## What the task requires
In the records below, the line with "ATOM 139 C CA" opens the range and the line with "ATOM 198 C C" closes it; print that range exactly and nothing else.

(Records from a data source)
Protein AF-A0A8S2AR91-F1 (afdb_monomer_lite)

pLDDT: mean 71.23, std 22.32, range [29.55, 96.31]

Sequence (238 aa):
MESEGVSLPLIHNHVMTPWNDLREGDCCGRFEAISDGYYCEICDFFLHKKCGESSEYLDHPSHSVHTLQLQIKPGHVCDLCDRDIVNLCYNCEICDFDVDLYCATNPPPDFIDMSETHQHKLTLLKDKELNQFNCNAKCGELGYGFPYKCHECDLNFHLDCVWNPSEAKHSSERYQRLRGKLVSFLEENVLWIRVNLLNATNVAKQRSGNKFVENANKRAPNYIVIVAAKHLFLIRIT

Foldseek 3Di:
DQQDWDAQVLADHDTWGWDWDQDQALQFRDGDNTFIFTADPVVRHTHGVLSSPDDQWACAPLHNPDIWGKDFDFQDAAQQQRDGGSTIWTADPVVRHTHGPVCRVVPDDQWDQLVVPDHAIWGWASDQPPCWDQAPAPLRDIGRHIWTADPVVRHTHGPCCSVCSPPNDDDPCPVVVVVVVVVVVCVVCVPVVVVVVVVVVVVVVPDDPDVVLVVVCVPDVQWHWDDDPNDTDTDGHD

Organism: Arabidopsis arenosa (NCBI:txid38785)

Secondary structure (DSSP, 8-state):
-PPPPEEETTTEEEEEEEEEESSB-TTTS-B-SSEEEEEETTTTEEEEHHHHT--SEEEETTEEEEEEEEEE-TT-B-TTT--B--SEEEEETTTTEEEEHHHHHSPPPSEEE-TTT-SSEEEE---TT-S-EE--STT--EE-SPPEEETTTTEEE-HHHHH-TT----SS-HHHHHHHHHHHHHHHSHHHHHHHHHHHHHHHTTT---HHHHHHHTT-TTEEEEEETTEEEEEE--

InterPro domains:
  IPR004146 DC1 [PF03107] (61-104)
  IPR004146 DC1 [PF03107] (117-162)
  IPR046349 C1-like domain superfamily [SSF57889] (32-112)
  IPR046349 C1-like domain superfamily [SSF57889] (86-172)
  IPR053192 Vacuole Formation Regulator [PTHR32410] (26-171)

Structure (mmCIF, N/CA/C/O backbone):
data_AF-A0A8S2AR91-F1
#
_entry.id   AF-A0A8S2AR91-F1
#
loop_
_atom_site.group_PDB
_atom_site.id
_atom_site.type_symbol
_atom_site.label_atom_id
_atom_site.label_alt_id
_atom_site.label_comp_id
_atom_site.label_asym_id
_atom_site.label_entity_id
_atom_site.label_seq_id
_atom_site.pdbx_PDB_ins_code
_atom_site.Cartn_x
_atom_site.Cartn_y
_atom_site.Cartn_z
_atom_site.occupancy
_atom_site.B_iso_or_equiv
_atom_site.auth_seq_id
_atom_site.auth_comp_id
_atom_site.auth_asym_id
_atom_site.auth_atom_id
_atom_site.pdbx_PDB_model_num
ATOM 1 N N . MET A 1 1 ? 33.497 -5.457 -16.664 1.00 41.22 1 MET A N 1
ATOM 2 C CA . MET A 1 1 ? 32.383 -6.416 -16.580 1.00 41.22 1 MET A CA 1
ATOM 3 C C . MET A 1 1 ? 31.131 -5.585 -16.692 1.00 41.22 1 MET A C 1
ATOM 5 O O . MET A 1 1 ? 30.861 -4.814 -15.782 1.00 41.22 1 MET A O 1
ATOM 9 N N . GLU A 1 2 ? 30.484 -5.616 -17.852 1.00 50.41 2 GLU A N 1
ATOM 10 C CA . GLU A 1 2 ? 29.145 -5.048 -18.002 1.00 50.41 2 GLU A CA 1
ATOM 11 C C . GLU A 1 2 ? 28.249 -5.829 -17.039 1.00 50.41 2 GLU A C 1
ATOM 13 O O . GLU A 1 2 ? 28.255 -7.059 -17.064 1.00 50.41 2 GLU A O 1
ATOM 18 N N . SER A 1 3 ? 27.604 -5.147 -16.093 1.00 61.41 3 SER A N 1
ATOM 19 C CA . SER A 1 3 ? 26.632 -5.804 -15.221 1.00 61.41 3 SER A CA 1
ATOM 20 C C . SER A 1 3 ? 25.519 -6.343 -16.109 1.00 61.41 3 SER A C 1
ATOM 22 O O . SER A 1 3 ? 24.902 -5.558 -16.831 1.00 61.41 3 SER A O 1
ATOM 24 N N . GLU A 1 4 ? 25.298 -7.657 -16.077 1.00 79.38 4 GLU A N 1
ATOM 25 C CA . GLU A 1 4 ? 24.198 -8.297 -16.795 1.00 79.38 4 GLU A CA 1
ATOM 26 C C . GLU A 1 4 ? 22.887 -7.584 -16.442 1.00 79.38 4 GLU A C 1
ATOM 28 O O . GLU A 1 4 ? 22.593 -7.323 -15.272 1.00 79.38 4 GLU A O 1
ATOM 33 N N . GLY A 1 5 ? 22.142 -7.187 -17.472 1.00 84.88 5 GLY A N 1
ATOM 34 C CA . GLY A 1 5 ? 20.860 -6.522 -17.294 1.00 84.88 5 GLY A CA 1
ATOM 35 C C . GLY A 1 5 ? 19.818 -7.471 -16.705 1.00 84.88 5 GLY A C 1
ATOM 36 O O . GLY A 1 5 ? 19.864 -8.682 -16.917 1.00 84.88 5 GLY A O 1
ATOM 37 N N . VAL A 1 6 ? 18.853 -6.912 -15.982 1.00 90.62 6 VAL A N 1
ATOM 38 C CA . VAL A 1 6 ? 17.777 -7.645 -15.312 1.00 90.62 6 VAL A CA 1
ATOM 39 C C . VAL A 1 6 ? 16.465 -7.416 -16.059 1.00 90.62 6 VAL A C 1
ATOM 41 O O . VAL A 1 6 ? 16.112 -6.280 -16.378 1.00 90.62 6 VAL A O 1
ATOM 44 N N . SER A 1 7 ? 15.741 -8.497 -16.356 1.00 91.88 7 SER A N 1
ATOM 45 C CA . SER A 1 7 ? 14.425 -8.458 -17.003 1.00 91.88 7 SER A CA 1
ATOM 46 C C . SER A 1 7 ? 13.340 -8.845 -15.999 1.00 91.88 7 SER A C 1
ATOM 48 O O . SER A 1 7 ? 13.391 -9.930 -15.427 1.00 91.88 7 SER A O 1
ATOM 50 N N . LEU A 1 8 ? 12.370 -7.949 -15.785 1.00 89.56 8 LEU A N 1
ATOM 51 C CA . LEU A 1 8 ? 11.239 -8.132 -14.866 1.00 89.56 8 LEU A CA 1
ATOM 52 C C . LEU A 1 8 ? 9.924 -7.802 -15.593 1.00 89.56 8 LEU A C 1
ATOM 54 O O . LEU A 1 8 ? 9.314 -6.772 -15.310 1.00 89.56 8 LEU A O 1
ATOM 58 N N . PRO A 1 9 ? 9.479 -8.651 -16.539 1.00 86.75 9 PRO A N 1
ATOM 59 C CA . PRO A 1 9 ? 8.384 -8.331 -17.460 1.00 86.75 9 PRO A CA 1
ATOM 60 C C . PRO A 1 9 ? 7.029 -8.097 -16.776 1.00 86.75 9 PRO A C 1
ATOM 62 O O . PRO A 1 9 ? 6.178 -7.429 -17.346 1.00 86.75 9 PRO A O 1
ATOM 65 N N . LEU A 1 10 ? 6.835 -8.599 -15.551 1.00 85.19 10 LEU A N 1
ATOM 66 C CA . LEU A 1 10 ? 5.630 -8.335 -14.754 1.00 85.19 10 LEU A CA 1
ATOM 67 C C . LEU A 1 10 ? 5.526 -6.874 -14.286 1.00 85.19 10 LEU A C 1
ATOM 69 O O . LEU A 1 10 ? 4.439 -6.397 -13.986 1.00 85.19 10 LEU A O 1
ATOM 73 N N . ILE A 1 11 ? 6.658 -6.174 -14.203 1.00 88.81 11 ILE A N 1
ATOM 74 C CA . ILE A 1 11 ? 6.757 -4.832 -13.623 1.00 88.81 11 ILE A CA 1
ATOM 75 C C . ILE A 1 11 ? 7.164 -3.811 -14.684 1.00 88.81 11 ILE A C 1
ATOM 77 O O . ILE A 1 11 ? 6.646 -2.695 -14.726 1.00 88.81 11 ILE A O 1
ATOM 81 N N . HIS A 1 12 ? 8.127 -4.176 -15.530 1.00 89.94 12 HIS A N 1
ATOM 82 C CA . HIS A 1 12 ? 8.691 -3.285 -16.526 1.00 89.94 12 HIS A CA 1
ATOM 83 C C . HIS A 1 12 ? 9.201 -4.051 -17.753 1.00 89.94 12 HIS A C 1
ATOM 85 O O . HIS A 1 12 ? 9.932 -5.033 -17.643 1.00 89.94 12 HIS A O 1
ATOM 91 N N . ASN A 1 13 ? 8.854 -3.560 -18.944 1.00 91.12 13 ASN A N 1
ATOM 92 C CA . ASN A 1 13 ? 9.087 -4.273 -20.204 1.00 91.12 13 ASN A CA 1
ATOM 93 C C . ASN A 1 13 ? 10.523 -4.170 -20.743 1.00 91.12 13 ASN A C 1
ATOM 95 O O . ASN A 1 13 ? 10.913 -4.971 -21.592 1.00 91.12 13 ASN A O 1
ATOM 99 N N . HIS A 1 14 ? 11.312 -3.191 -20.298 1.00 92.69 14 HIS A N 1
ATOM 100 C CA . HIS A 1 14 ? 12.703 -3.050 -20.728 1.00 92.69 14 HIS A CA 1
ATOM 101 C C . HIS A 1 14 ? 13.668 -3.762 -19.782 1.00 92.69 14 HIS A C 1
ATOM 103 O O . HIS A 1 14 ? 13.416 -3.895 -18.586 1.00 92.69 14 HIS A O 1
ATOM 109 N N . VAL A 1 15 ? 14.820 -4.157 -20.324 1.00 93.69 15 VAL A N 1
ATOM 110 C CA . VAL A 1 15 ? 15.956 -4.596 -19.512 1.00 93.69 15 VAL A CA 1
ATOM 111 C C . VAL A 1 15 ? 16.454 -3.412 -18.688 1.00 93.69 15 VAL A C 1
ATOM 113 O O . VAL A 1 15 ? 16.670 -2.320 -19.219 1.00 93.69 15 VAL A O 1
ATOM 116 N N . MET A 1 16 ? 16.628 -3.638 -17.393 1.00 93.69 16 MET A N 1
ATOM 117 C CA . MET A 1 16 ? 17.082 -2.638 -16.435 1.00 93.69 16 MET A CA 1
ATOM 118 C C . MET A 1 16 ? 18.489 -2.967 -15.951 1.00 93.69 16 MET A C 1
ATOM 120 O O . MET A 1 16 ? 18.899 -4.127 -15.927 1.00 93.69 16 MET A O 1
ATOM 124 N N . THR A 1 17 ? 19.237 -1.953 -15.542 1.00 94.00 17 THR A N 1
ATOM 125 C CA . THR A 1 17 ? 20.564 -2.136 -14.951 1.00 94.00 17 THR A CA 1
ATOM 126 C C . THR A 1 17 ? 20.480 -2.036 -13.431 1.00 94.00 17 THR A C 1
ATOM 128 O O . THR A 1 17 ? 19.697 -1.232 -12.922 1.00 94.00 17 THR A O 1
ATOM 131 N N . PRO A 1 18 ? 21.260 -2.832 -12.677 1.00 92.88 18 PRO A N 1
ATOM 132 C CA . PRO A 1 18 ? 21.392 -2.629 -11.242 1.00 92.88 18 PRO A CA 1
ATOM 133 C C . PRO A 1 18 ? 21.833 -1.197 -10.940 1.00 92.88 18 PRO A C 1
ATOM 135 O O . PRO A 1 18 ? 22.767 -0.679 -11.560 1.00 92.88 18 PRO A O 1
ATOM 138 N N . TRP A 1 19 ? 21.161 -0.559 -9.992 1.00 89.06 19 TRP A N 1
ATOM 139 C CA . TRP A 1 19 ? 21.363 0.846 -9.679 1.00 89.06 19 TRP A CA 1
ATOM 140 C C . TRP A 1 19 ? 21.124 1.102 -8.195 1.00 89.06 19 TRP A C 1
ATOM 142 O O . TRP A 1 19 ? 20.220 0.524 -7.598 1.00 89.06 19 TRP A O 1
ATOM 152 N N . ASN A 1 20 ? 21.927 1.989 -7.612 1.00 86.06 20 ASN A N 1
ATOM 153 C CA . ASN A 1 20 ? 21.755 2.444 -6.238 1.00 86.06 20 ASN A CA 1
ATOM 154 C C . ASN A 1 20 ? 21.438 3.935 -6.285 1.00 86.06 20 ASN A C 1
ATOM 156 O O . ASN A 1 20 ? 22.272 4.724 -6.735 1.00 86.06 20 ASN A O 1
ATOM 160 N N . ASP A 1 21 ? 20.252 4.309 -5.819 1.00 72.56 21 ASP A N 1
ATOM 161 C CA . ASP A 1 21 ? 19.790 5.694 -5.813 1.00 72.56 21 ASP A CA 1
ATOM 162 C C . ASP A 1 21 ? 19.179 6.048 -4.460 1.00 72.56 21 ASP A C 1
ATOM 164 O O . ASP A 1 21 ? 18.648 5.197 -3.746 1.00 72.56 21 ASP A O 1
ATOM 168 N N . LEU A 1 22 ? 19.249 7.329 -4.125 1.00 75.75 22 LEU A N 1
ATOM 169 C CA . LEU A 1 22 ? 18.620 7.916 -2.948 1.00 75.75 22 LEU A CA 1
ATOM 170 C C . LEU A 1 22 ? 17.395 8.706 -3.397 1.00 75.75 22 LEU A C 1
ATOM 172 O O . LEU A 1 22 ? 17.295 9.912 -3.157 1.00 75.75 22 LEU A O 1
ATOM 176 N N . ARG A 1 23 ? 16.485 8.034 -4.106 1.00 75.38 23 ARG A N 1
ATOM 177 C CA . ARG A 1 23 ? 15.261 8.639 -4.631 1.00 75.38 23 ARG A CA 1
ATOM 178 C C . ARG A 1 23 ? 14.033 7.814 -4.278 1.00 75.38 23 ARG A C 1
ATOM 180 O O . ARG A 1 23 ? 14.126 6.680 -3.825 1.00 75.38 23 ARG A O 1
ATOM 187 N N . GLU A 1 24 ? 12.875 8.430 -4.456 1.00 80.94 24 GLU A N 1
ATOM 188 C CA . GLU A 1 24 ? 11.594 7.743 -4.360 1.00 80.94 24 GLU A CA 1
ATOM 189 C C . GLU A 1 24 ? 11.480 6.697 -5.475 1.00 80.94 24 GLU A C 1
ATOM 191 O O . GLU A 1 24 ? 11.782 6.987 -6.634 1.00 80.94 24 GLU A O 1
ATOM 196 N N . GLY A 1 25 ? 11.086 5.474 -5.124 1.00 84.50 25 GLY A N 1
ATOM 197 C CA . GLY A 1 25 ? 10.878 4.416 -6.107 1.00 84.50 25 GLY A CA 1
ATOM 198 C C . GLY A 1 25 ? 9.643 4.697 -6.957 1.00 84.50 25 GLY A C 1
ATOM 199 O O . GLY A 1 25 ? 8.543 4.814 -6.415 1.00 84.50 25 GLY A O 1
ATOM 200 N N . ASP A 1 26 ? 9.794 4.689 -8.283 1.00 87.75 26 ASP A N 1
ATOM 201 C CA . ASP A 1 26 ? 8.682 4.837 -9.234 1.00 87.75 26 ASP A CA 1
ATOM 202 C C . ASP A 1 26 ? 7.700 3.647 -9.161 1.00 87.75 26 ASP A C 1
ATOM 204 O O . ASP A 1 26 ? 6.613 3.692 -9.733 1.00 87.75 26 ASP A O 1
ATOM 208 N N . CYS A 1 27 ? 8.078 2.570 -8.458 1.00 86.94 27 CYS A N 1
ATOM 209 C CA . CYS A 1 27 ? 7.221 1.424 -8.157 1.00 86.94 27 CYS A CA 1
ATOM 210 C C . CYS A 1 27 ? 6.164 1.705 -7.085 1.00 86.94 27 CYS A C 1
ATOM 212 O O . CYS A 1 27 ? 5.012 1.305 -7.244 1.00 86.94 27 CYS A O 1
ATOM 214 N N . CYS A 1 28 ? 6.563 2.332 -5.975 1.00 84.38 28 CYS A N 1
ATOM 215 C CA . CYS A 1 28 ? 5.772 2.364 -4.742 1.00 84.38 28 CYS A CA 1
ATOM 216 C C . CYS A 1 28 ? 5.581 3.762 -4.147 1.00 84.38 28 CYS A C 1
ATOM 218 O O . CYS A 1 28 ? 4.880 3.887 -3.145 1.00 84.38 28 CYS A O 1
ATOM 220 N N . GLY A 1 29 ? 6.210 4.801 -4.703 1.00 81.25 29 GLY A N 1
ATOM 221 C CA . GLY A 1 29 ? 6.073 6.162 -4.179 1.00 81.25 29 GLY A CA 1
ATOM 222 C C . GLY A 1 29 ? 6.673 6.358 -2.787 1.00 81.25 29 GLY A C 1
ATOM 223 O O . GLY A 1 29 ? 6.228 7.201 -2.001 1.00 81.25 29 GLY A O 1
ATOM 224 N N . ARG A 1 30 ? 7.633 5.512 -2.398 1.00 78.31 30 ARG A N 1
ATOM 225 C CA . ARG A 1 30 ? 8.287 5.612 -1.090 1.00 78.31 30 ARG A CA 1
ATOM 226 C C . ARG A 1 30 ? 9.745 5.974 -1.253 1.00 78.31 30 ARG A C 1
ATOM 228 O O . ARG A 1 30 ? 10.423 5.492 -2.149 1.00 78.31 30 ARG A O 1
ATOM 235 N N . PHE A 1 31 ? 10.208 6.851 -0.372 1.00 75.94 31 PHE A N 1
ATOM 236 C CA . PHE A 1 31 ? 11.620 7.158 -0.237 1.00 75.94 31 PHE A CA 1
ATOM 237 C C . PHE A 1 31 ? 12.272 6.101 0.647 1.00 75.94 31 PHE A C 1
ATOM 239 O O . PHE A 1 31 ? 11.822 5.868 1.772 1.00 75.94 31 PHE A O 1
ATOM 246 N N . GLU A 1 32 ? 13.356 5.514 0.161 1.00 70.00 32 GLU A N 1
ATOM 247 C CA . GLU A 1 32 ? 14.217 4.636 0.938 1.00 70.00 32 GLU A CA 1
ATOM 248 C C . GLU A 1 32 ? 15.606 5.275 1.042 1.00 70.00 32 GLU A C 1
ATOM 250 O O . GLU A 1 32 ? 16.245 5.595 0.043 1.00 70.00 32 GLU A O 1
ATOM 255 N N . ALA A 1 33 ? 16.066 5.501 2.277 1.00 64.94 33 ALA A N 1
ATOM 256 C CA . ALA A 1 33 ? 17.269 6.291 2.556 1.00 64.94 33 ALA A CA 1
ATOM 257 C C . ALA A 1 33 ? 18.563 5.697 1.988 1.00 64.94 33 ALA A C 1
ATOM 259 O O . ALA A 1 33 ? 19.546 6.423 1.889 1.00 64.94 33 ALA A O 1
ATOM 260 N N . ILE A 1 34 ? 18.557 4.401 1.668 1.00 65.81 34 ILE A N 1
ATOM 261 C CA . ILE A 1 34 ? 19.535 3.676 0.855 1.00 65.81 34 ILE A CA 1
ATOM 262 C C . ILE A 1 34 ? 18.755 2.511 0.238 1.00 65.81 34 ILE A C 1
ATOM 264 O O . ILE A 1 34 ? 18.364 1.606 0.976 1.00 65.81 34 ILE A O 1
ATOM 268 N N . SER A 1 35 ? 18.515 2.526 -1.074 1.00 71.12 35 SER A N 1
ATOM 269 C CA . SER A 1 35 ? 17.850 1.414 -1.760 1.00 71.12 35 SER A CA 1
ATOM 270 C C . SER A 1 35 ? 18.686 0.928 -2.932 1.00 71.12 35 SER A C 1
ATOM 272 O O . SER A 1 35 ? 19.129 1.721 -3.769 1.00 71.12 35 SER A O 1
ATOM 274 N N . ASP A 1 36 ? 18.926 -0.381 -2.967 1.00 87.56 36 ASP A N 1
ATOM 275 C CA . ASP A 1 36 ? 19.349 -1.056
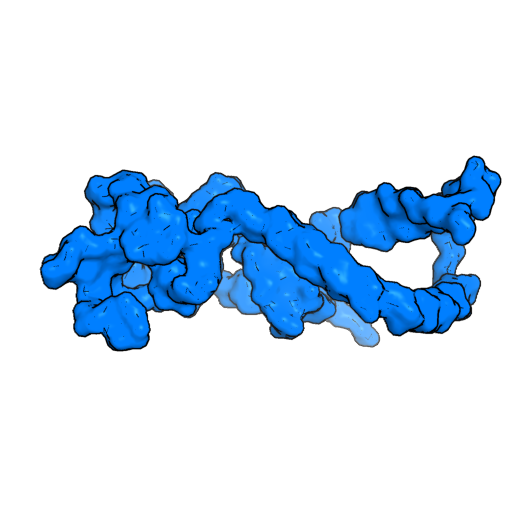 -4.181 1.00 87.56 36 ASP A CA 1
ATOM 276 C C . ASP A 1 36 ? 18.134 -1.268 -5.089 1.00 87.56 36 ASP A C 1
ATOM 278 O O . ASP A 1 36 ? 16.989 -1.361 -4.643 1.00 87.56 36 ASP A O 1
ATOM 282 N N . GLY A 1 37 ? 18.367 -1.307 -6.393 1.00 92.00 37 GLY A N 1
ATOM 283 C CA . GLY A 1 37 ? 17.276 -1.384 -7.344 1.00 92.00 37 GLY A CA 1
ATOM 284 C C . GLY A 1 37 ? 17.721 -1.590 -8.773 1.00 92.00 37 GLY A C 1
ATOM 285 O O . GLY A 1 37 ? 18.861 -1.961 -9.062 1.00 92.00 37 GLY A O 1
ATOM 286 N N . TYR A 1 38 ? 16.776 -1.351 -9.668 1.00 92.62 38 TYR A N 1
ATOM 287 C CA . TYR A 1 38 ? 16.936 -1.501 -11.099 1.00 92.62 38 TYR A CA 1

## Answer box
ATOM 139 C CA . TRP A 1 19 ? 21.363 0.846 -9.679 1.00 89.06 19 TRP A CA 1
ATOM 140 C C . TRP A 1 19 ? 21.124 1.102 -8.195 1.00 89.06 19 TRP A C 1
ATOM 142 O O . TRP A 1 19 ? 20.220 0.524 -7.598 1.00 89.06 19 TRP A O 1
ATOM 152 N N . ASN A 1 20 ? 21.927 1.989 -7.612 1.00 86.06 20 ASN A N 1
ATOM 153 C CA . ASN A 1 20 ? 21.755 2.444 -6.238 1.00 86.06 20 ASN A CA 1
ATOM 154 C C . ASN A 1 20 ? 21.438 3.935 -6.285 1.00 86.06 20 ASN A C 1
ATOM 156 O O . ASN A 1 20 ? 22.272 4.724 -6.735 1.00 86.06 20 ASN A O 1
ATOM 160 N N . ASP A 1 21 ? 20.252 4.309 -5.819 1.00 72.56 21 ASP A N 1
ATOM 161 C CA . ASP A 1 21 ? 19.790 5.694 -5.813 1.00 72.56 21 ASP A CA 1
ATOM 162 C C . ASP A 1 21 ? 19.179 6.048 -4.460 1.00 72.56 21 ASP A C 1
ATOM 164 O O . ASP A 1 21 ? 18.648 5.197 -3.746 1.00 72.56 21 ASP A O 1
ATOM 168 N N . LEU A 1 22 ? 19.249 7.329 -4.125 1.00 75.75 22 LEU A N 1
ATOM 169 C CA . LEU A 1 22 ? 18.620 7.916 -2.948 1.00 75.75 22 LEU A CA 1
ATOM 170 C C . LEU A 1 22 ? 17.395 8.706 -3.397 1.00 75.75 22 LEU A C 1
ATOM 172 O O . LEU A 1 22 ? 17.295 9.912 -3.157 1.00 75.75 22 LEU A O 1
ATOM 176 N N . ARG A 1 23 ? 16.485 8.034 -4.106 1.00 75.38 23 ARG A N 1
ATOM 177 C CA . ARG A 1 23 ? 15.261 8.639 -4.631 1.00 75.38 23 ARG A CA 1
ATOM 178 C C . ARG A 1 23 ? 14.033 7.814 -4.278 1.00 75.38 23 ARG A C 1
ATOM 180 O O . ARG A 1 23 ? 14.126 6.680 -3.825 1.00 75.38 23 ARG A O 1
ATOM 187 N N . GLU A 1 24 ? 12.875 8.430 -4.456 1.00 80.94 24 GLU A N 1
ATOM 188 C CA . GLU A 1 24 ? 11.594 7.743 -4.360 1.00 80.94 24 GLU A CA 1
ATOM 189 C C . GLU A 1 24 ? 11.480 6.697 -5.475 1.00 80.94 24 GLU A C 1
ATOM 191 O O . GLU A 1 24 ? 11.782 6.987 -6.634 1.00 80.94 24 GLU A O 1
ATOM 196 N N . GLY A 1 25 ? 11.086 5.474 -5.124 1.00 84.50 25 GLY A N 1
ATOM 197 C CA . GLY A 1 25 ? 10.878 4.416 -6.107 1.00 84.50 25 GLY A CA 1
ATOM 198 C C . GLY A 1 25 ? 9.643 4.697 -6.957 1.00 84.50 25 GLY A C 1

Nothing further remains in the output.